Нужно сказать, никто из старых кадровых офицеров полка, кроме ротмистра Желиховского, никогда не бил солдат. Я об этом знал. Били вахмистры и молодые прапорщики. Но первенство между ними, безусловно, держал Тихон.
Я сговорился с адъютантом командира батальона прапорщиком Брыковым, и мы устроили против Телешева маленький заговор. В успехе его я не сомневался, так как Белавин благоволил веселому, общительному Брыкову.
Однажды на офицерских занятиях в батальоне Брыков с невинным видом спросил подполковника Белавина:
— Господин полковник! А ведь в уставе не все необходимое предусмотрено о начальниках и подчиненных и о правах начальников.
— Что вы имеете в виду, прапорщик? — недоумевал подполковник.
— А вот право офицера бить по лицу солдат и унтер-офицеров. Ведь есть подобные случаи и у нас, — тут Брыков намеренно запнулся, — а в уставах это не предусмотрено.
— В уставах, прапорщик, к вашему сведению, все предусмотрено, что необходимо, А тот, кто нарушает устав, подлежит ответственности по закону. В первом батальоне, я надеюсь, не может и не должно быть случаев мордобоя!
— Так точно, господин полковник, не должно, — с невинным видом отвечал Брыков, поглядывая на Телешева, который сидел ни жив ни мертв.
— А если будут, прикажете докладывать вам, господин полковник?
— Да! По команде!
— Ну что, Тихон Кириллович, — спрашивал я Телешева, — согласен ты с подполковником Белавиным, что мордобоя не может и не должно быть?

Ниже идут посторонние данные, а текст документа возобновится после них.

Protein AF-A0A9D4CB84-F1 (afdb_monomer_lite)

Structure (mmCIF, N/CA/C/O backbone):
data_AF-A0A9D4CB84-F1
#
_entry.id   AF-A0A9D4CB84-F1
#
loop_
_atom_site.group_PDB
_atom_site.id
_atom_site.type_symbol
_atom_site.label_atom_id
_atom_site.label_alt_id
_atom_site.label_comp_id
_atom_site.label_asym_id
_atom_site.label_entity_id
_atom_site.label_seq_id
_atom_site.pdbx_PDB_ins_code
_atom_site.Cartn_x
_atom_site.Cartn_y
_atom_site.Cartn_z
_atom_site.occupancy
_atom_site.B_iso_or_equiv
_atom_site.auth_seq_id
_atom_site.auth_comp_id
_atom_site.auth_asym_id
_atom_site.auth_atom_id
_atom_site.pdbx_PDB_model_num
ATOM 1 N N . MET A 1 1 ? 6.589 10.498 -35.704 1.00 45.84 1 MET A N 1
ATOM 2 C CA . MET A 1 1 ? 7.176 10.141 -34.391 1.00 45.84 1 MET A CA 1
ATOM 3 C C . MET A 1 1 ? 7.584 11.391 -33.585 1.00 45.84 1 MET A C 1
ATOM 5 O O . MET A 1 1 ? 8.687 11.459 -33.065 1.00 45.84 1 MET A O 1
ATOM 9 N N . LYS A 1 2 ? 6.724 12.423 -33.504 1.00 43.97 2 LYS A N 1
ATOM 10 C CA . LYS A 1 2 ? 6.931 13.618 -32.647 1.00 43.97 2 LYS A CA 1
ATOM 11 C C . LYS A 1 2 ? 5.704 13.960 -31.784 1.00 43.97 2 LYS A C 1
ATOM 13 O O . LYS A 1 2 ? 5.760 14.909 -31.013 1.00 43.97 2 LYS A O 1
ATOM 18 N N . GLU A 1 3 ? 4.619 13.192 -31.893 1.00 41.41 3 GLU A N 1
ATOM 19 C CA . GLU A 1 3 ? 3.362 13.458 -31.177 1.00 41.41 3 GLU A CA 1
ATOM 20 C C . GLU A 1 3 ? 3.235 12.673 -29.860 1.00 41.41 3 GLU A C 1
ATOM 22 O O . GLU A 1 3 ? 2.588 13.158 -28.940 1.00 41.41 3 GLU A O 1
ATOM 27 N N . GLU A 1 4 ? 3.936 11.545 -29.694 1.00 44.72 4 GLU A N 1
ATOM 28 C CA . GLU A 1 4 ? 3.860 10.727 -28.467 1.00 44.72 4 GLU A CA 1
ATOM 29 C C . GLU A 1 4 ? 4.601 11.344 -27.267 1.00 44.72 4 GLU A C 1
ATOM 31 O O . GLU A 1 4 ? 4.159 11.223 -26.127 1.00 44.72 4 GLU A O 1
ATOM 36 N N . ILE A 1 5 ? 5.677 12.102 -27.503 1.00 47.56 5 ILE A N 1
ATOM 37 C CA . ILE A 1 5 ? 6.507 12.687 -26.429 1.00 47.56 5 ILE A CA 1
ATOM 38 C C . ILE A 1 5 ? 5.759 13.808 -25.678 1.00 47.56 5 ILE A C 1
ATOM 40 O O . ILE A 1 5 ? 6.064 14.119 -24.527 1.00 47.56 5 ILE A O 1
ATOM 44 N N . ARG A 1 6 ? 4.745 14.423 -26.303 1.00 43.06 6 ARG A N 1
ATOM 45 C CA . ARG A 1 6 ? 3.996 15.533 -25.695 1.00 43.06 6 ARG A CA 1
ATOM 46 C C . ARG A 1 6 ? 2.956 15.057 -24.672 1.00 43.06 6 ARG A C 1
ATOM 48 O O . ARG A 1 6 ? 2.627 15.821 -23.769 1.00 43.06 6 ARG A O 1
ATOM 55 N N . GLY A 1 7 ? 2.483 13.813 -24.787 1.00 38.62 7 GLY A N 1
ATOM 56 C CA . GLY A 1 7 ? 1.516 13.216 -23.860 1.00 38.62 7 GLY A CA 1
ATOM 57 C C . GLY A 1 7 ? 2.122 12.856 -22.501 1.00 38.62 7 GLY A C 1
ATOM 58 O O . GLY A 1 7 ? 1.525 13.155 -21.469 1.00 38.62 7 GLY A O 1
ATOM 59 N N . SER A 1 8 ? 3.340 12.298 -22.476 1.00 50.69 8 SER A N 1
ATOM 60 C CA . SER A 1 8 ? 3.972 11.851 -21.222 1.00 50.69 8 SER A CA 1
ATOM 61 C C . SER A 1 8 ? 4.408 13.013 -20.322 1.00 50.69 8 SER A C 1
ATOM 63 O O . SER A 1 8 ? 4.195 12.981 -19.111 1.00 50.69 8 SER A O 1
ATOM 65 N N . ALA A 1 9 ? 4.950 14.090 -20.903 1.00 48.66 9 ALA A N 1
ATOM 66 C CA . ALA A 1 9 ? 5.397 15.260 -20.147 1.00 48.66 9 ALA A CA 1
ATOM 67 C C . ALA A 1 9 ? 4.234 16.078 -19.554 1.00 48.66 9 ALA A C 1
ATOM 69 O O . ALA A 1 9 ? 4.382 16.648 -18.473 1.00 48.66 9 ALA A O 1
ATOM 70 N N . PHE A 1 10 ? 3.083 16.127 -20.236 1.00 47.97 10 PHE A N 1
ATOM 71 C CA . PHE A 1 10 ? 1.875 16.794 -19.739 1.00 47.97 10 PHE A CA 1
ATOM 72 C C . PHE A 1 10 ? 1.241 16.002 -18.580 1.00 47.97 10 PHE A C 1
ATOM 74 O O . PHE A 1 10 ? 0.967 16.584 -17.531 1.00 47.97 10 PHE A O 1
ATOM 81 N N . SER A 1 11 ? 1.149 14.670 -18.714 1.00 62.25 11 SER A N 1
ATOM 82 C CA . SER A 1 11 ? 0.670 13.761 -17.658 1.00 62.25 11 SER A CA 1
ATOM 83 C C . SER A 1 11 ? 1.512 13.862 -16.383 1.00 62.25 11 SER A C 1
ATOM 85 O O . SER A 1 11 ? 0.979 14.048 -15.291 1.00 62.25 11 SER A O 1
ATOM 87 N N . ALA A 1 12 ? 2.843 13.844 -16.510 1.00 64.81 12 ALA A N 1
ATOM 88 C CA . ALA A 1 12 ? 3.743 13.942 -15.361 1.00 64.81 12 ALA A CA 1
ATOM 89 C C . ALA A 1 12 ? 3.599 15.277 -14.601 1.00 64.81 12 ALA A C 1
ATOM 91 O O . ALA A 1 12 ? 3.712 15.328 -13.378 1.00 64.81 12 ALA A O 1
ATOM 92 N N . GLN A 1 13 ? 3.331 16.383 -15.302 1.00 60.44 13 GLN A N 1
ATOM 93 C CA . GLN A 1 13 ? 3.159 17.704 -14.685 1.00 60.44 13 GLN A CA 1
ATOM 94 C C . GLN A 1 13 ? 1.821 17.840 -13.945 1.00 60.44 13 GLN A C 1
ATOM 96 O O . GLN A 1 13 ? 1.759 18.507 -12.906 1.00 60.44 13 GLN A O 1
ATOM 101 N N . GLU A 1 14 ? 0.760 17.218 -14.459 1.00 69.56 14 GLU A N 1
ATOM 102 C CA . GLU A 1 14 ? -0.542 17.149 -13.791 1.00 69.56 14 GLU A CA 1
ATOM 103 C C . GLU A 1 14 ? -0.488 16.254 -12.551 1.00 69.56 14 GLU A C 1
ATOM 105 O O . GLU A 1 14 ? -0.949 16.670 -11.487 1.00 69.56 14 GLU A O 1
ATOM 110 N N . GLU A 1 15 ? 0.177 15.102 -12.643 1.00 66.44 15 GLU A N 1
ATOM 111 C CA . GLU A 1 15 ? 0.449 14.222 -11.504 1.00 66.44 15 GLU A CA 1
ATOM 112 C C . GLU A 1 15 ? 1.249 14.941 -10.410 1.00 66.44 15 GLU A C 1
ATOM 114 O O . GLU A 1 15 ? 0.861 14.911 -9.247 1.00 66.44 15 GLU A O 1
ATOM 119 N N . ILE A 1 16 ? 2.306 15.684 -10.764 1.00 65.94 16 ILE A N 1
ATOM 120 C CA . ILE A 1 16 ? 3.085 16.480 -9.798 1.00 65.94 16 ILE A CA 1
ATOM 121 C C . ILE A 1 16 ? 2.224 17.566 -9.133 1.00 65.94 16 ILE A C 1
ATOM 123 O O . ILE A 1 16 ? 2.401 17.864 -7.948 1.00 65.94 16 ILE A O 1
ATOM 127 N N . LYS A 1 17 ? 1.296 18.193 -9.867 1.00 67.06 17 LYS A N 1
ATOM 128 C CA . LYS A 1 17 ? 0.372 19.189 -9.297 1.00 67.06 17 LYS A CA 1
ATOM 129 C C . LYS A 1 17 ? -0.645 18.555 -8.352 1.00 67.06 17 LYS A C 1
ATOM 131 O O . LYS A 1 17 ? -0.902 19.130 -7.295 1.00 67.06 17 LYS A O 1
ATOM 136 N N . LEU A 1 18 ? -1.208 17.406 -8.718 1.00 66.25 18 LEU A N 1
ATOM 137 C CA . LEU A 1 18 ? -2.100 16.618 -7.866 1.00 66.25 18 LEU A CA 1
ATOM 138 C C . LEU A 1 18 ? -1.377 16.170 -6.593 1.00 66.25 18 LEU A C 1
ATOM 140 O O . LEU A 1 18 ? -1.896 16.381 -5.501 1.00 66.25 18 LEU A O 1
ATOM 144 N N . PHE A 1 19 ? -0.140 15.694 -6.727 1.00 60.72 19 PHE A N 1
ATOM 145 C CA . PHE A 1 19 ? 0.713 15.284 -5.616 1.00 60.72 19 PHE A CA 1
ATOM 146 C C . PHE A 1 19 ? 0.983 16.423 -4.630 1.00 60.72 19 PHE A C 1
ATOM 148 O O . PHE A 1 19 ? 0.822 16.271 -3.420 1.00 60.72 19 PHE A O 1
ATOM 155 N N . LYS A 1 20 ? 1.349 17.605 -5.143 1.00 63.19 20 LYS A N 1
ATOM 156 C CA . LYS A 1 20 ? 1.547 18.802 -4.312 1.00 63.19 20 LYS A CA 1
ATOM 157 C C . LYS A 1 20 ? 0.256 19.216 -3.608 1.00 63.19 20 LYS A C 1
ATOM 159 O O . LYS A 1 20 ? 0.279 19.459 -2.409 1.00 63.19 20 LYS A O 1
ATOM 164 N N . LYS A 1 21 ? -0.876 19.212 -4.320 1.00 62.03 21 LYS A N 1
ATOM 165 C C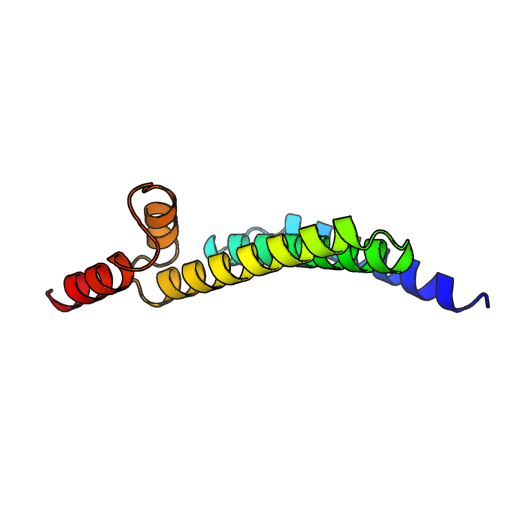A . LYS A 1 21 ? -2.188 19.510 -3.728 1.00 62.03 21 LYS A CA 1
ATOM 166 C C . LYS A 1 21 ? -2.586 18.520 -2.639 1.00 62.03 21 LYS A C 1
ATOM 168 O O . LYS A 1 21 ? -3.178 18.947 -1.659 1.00 62.03 21 LYS A O 1
ATOM 173 N N . ALA A 1 22 ? -2.284 17.235 -2.806 1.00 60.81 22 ALA A N 1
ATOM 174 C CA . ALA A 1 22 ? -2.614 16.207 -1.828 1.00 60.81 22 ALA A CA 1
ATOM 175 C C . ALA A 1 22 ? -1.745 16.290 -0.561 1.00 60.81 22 ALA A C 1
ATOM 177 O O . ALA A 1 22 ? -2.235 16.022 0.534 1.00 60.81 22 ALA A O 1
ATOM 178 N N . LYS A 1 23 ? -0.483 16.726 -0.683 1.00 61.00 23 LYS A N 1
ATOM 179 C CA . LYS A 1 23 ? 0.390 16.996 0.474 1.00 61.00 23 LYS A CA 1
ATOM 180 C C . LYS A 1 23 ? -0.041 18.211 1.300 1.00 61.00 23 LYS A C 1
ATOM 182 O O . LYS A 1 23 ? 0.202 18.223 2.501 1.00 61.00 23 LYS A O 1
ATOM 187 N N . ASP A 1 24 ? -0.729 19.172 0.687 1.00 67.00 24 ASP A N 1
ATOM 188 C CA . ASP A 1 24 ? -1.304 20.340 1.372 1.00 67.00 24 ASP A CA 1
ATOM 189 C C . ASP A 1 24 ? -2.698 20.063 1.981 1.00 67.00 24 ASP A C 1
ATOM 191 O O . ASP A 1 24 ? -3.355 20.971 2.496 1.00 67.00 24 ASP A O 1
ATOM 195 N N . VAL A 1 25 ? -3.182 18.815 1.934 1.00 79.88 25 VAL A N 1
ATOM 196 C CA . VAL A 1 25 ? -4.456 18.430 2.555 1.00 79.88 25 VAL A CA 1
ATOM 197 C C . VAL A 1 25 ? -4.271 18.249 4.058 1.00 79.88 25 VAL A C 1
ATOM 199 O O . VAL A 1 25 ? -3.535 17.378 4.520 1.00 79.88 25 VAL A O 1
ATOM 202 N N . THR A 1 26 ? -5.032 19.008 4.846 1.00 84.88 26 THR A N 1
ATOM 203 C CA . THR A 1 26 ? -5.251 18.679 6.257 1.00 84.88 26 THR A CA 1
ATOM 204 C C . THR A 1 26 ? -6.192 17.481 6.342 1.00 84.88 26 THR A C 1
ATOM 206 O O . THR A 1 26 ? -7.402 17.593 6.134 1.00 84.88 26 THR A O 1
ATOM 209 N N . TRP A 1 27 ? -5.636 16.312 6.637 1.00 84.62 27 TRP A N 1
ATOM 210 C CA . TRP A 1 27 ? -6.398 15.073 6.725 1.00 84.62 27 TRP A CA 1
ATOM 211 C C . TRP A 1 27 ? -7.262 15.036 7.986 1.00 84.62 27 TRP A C 1
ATOM 213 O O . TRP A 1 27 ? -6.755 15.079 9.103 1.00 84.62 27 TRP A O 1
ATOM 223 N N . ARG A 1 28 ? -8.582 14.896 7.811 1.00 88.69 28 ARG A N 1
ATOM 224 C CA . ARG A 1 28 ? -9.528 14.730 8.930 1.00 88.69 28 ARG A CA 1
ATOM 225 C C . ARG A 1 28 ? -9.375 13.381 9.638 1.00 88.69 28 ARG A C 1
ATOM 227 O O . ARG A 1 28 ? -9.593 13.295 10.841 1.00 88.69 28 ARG A O 1
ATOM 234 N N . PHE A 1 29 ? -9.033 12.337 8.888 1.00 85.94 29 PHE A N 1
ATOM 235 C CA . PHE A 1 29 ? -8.920 10.971 9.389 1.00 85.94 29 PHE A CA 1
ATOM 236 C C . PHE A 1 29 ? -7.523 10.440 9.085 1.00 85.94 29 PHE A C 1
ATOM 238 O O . PHE A 1 29 ? -7.142 10.351 7.916 1.00 85.94 29 PHE A O 1
ATOM 245 N N . ASN A 1 30 ? -6.767 10.075 10.124 1.00 84.62 30 ASN A N 1
ATOM 246 C CA . ASN A 1 30 ? -5.401 9.575 9.953 1.00 84.62 30 ASN A CA 1
ATOM 247 C C . ASN A 1 30 ? -5.360 8.294 9.102 1.00 84.62 30 ASN A C 1
ATOM 249 O O . ASN A 1 30 ? -4.468 8.157 8.275 1.00 84.62 30 ASN A O 1
ATOM 253 N N . GLY A 1 31 ? -6.358 7.412 9.228 1.00 88.44 31 GLY A N 1
ATOM 254 C CA . GLY A 1 31 ? -6.479 6.221 8.381 1.00 88.44 31 GLY A CA 1
ATOM 255 C C . GLY A 1 31 ? -6.508 6.543 6.885 1.00 88.44 31 GLY A C 1
ATOM 256 O O . GLY A 1 31 ? -5.780 5.934 6.109 1.00 88.44 31 GLY A O 1
ATOM 257 N N . ASN A 1 32 ? -7.263 7.569 6.480 1.00 90.69 32 ASN A N 1
ATOM 258 C CA . ASN A 1 32 ? -7.320 7.988 5.076 1.00 90.69 32 ASN A CA 1
ATOM 259 C C . ASN A 1 32 ? -5.979 8.541 4.591 1.00 90.69 32 ASN A C 1
ATOM 261 O O . ASN A 1 32 ? -5.596 8.275 3.456 1.00 90.69 32 ASN A O 1
ATOM 265 N N . ARG A 1 33 ? -5.259 9.277 5.449 1.00 90.12 33 ARG A N 1
ATOM 266 C CA . ARG A 1 33 ? -3.912 9.763 5.131 1.00 90.12 33 ARG A CA 1
ATOM 267 C C . ARG A 1 33 ? -2.956 8.601 4.871 1.00 90.12 33 ARG A C 1
ATOM 269 O O . ARG A 1 33 ? -2.299 8.592 3.841 1.00 90.12 33 ARG A O 1
ATOM 276 N N . VAL A 1 34 ? -2.923 7.617 5.772 1.00 88.25 34 VAL A N 1
ATOM 277 C CA . VAL A 1 34 ? -2.049 6.438 5.642 1.00 88.25 34 VAL A CA 1
ATOM 278 C C . VAL A 1 34 ? -2.359 5.666 4.357 1.00 88.25 34 VAL A C 1
ATOM 280 O O . VAL A 1 34 ? -1.444 5.281 3.638 1.00 88.25 34 VAL A O 1
ATOM 283 N N . GLN A 1 35 ? -3.640 5.479 4.025 1.00 91.31 35 GLN A N 1
ATOM 284 C CA . GLN A 1 35 ? -4.034 4.816 2.777 1.00 91.31 35 GLN A CA 1
ATOM 285 C C . GLN A 1 35 ? -3.650 5.606 1.530 1.00 91.31 35 GLN A C 1
ATOM 287 O O . GLN A 1 35 ? -3.227 5.030 0.531 1.00 91.31 35 GLN A O 1
ATOM 292 N N . PHE A 1 36 ? -3.799 6.926 1.583 1.00 92.12 36 PHE A N 1
ATOM 293 C CA . PHE A 1 36 ? -3.397 7.789 0.487 1.00 92.12 36 PHE A CA 1
ATOM 294 C C . PHE A 1 36 ? -1.883 7.719 0.249 1.00 92.12 36 PHE A C 1
ATOM 296 O O . PHE A 1 36 ? -1.459 7.496 -0.879 1.00 92.12 36 PHE A O 1
ATOM 303 N N . GLU A 1 37 ? -1.083 7.843 1.310 1.00 90.12 37 GLU A N 1
ATOM 304 C CA . GLU A 1 37 ? 0.381 7.734 1.248 1.00 90.12 37 GLU A CA 1
ATOM 305 C C . GLU A 1 37 ? 0.813 6.368 0.689 1.00 90.12 37 GLU A C 1
ATOM 307 O O . GLU A 1 37 ? 1.615 6.314 -0.240 1.00 90.12 37 GLU A O 1
ATOM 312 N N . PHE A 1 38 ? 0.197 5.274 1.152 1.00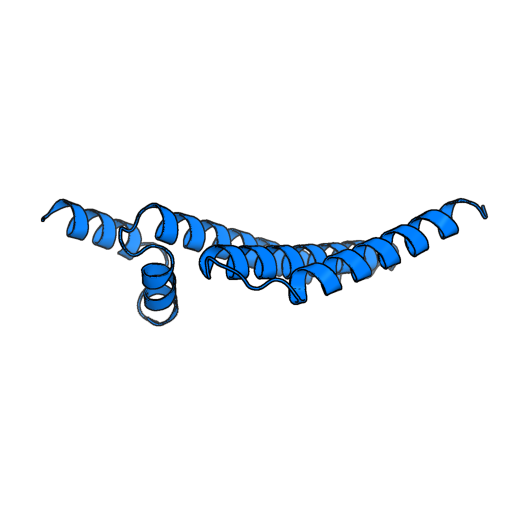 93.88 38 PHE A N 1
ATOM 313 C CA . PHE A 1 38 ? 0.450 3.934 0.615 1.00 93.88 38 PHE A CA 1
ATOM 314 C C . PHE A 1 38 ? 0.159 3.824 -0.894 1.00 93.88 38 PHE A C 1
ATOM 316 O O . PHE A 1 38 ? 0.933 3.221 -1.645 1.00 93.88 38 PHE A O 1
ATOM 323 N N . ASN A 1 39 ? -0.957 4.396 -1.355 1.00 94.81 39 ASN A N 1
ATOM 324 C CA . ASN A 1 39 ? -1.325 4.370 -2.771 1.00 94.81 39 ASN A CA 1
ATOM 325 C C . ASN A 1 39 ? -0.337 5.168 -3.630 1.00 94.81 39 ASN A C 1
ATOM 327 O O . ASN A 1 39 ? 0.007 4.726 -4.726 1.00 94.81 39 ASN A O 1
ATOM 331 N N . GLU A 1 40 ? 0.136 6.310 -3.133 1.00 93.00 40 GLU A N 1
ATOM 332 C CA . GLU A 1 40 ? 1.157 7.118 -3.805 1.00 93.00 40 GLU A CA 1
ATOM 333 C C . GLU A 1 40 ? 2.484 6.368 -3.935 1.00 93.00 40 GLU A C 1
ATOM 335 O O . GLU A 1 40 ? 3.060 6.315 -5.025 1.00 93.00 40 GLU A O 1
ATOM 340 N N . ASP A 1 41 ? 2.937 5.722 -2.861 1.00 93.19 41 ASP A N 1
ATOM 341 C CA . ASP A 1 41 ? 4.160 4.919 -2.885 1.00 93.19 41 ASP A CA 1
ATOM 342 C C . ASP A 1 41 ? 4.024 3.739 -3.861 1.00 93.19 41 ASP A C 1
ATOM 344 O O . ASP A 1 41 ? 4.913 3.491 -4.680 1.00 93.19 41 ASP A O 1
ATOM 348 N N . THR A 1 42 ? 2.868 3.066 -3.862 1.00 95.81 42 THR A N 1
ATOM 349 C CA . THR A 1 42 ? 2.564 1.973 -4.801 1.00 95.81 42 THR A CA 1
ATOM 350 C C . THR A 1 42 ? 2.574 2.465 -6.251 1.00 95.81 42 THR A C 1
ATOM 352 O O . THR A 1 42 ? 3.180 1.832 -7.118 1.00 95.81 42 THR A O 1
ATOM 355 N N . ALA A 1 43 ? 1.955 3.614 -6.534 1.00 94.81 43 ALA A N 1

— Змея ты, а не человек, Мишка, — отвечал удрученный Тихон. — Живем вместе с тобой не один день, а тебя не раскусил: все это твои штучки.
Вскоре он чем-то заболел и был эвакуирован. Через неделю мы отошли в дивизионный резерв, где мой приятель доктор Габай Ашурбек передал мне привет от Телешева.
— А где он?
— Эвакуировался в тыл. У него маленькая неприятность.
— Какая?
— Последствия залеченного, но невылеченного сифилиса. Начало сухотки спинного мозга.
В полках введены пятые батальоны, запасные. Командир пятого батальона полковник Соколов, по всей вероятности, пришел из отставки. Он еще бодр, умеет лихо козырять и почему-то особенно тянется перед командиром полка, к явному неудовольствию последнего.
Перед самой пасхой мы стояли на позиции, и в это время нас постигло большое несчастье. Прапорщик Грушко, несмотря на неоднократные напоминания, что немецкие снайперы особенно хорошо стреляют ночью по ракетчикам, по молодости лет и неопытности пренебрегал мнимой, как ему казалось, опасностью. Запасшись ракетным пистолетом и ракетами, во время своего дежурства он ходил по окопам и время от времени пускал ракету, рассматривая при ее свете межокопное пространство. Как-то ночью он, по обыкновению, стрелял из ракетного пистолета и на третьей ракете был убит пулей в лоб. Солдаты принесли его к нашей землянке. Мне было и горько, и досадно. Наконец решил: отомщу бошам за Станислава. У меня еще в школе прапорщиков обнаружились некоторые способности стрелка. Но не хватало выдержки, стрелял я очень быстро, и снайпер из меня едва ли получился бы. В полку я усовершенствовался в стрельбе из винтовки, а также из пулемета. Не теряя времени, я еще раз пристрелял свой карабин, десять раз проверил его, отобрал патроны и вышел на «охоту». В течение трех дней — ночью я не умел стрелять — я ранил и убил пять немцев, а может быть и шесть: в пяти случаях я знал, что моя жертва поражена, так как видел немца слегка подпрыгивающим, а потом и падающим, в одном же случае не был уверен в попадании. Немцы за мной тоже устроили «охоту». Но я не попался. Из романов Джека Лондона я знал, что не следует дважды стрелять с одного места. Я дополнил Д. Лондона: «и в одно время дня». Станислав был отомщен.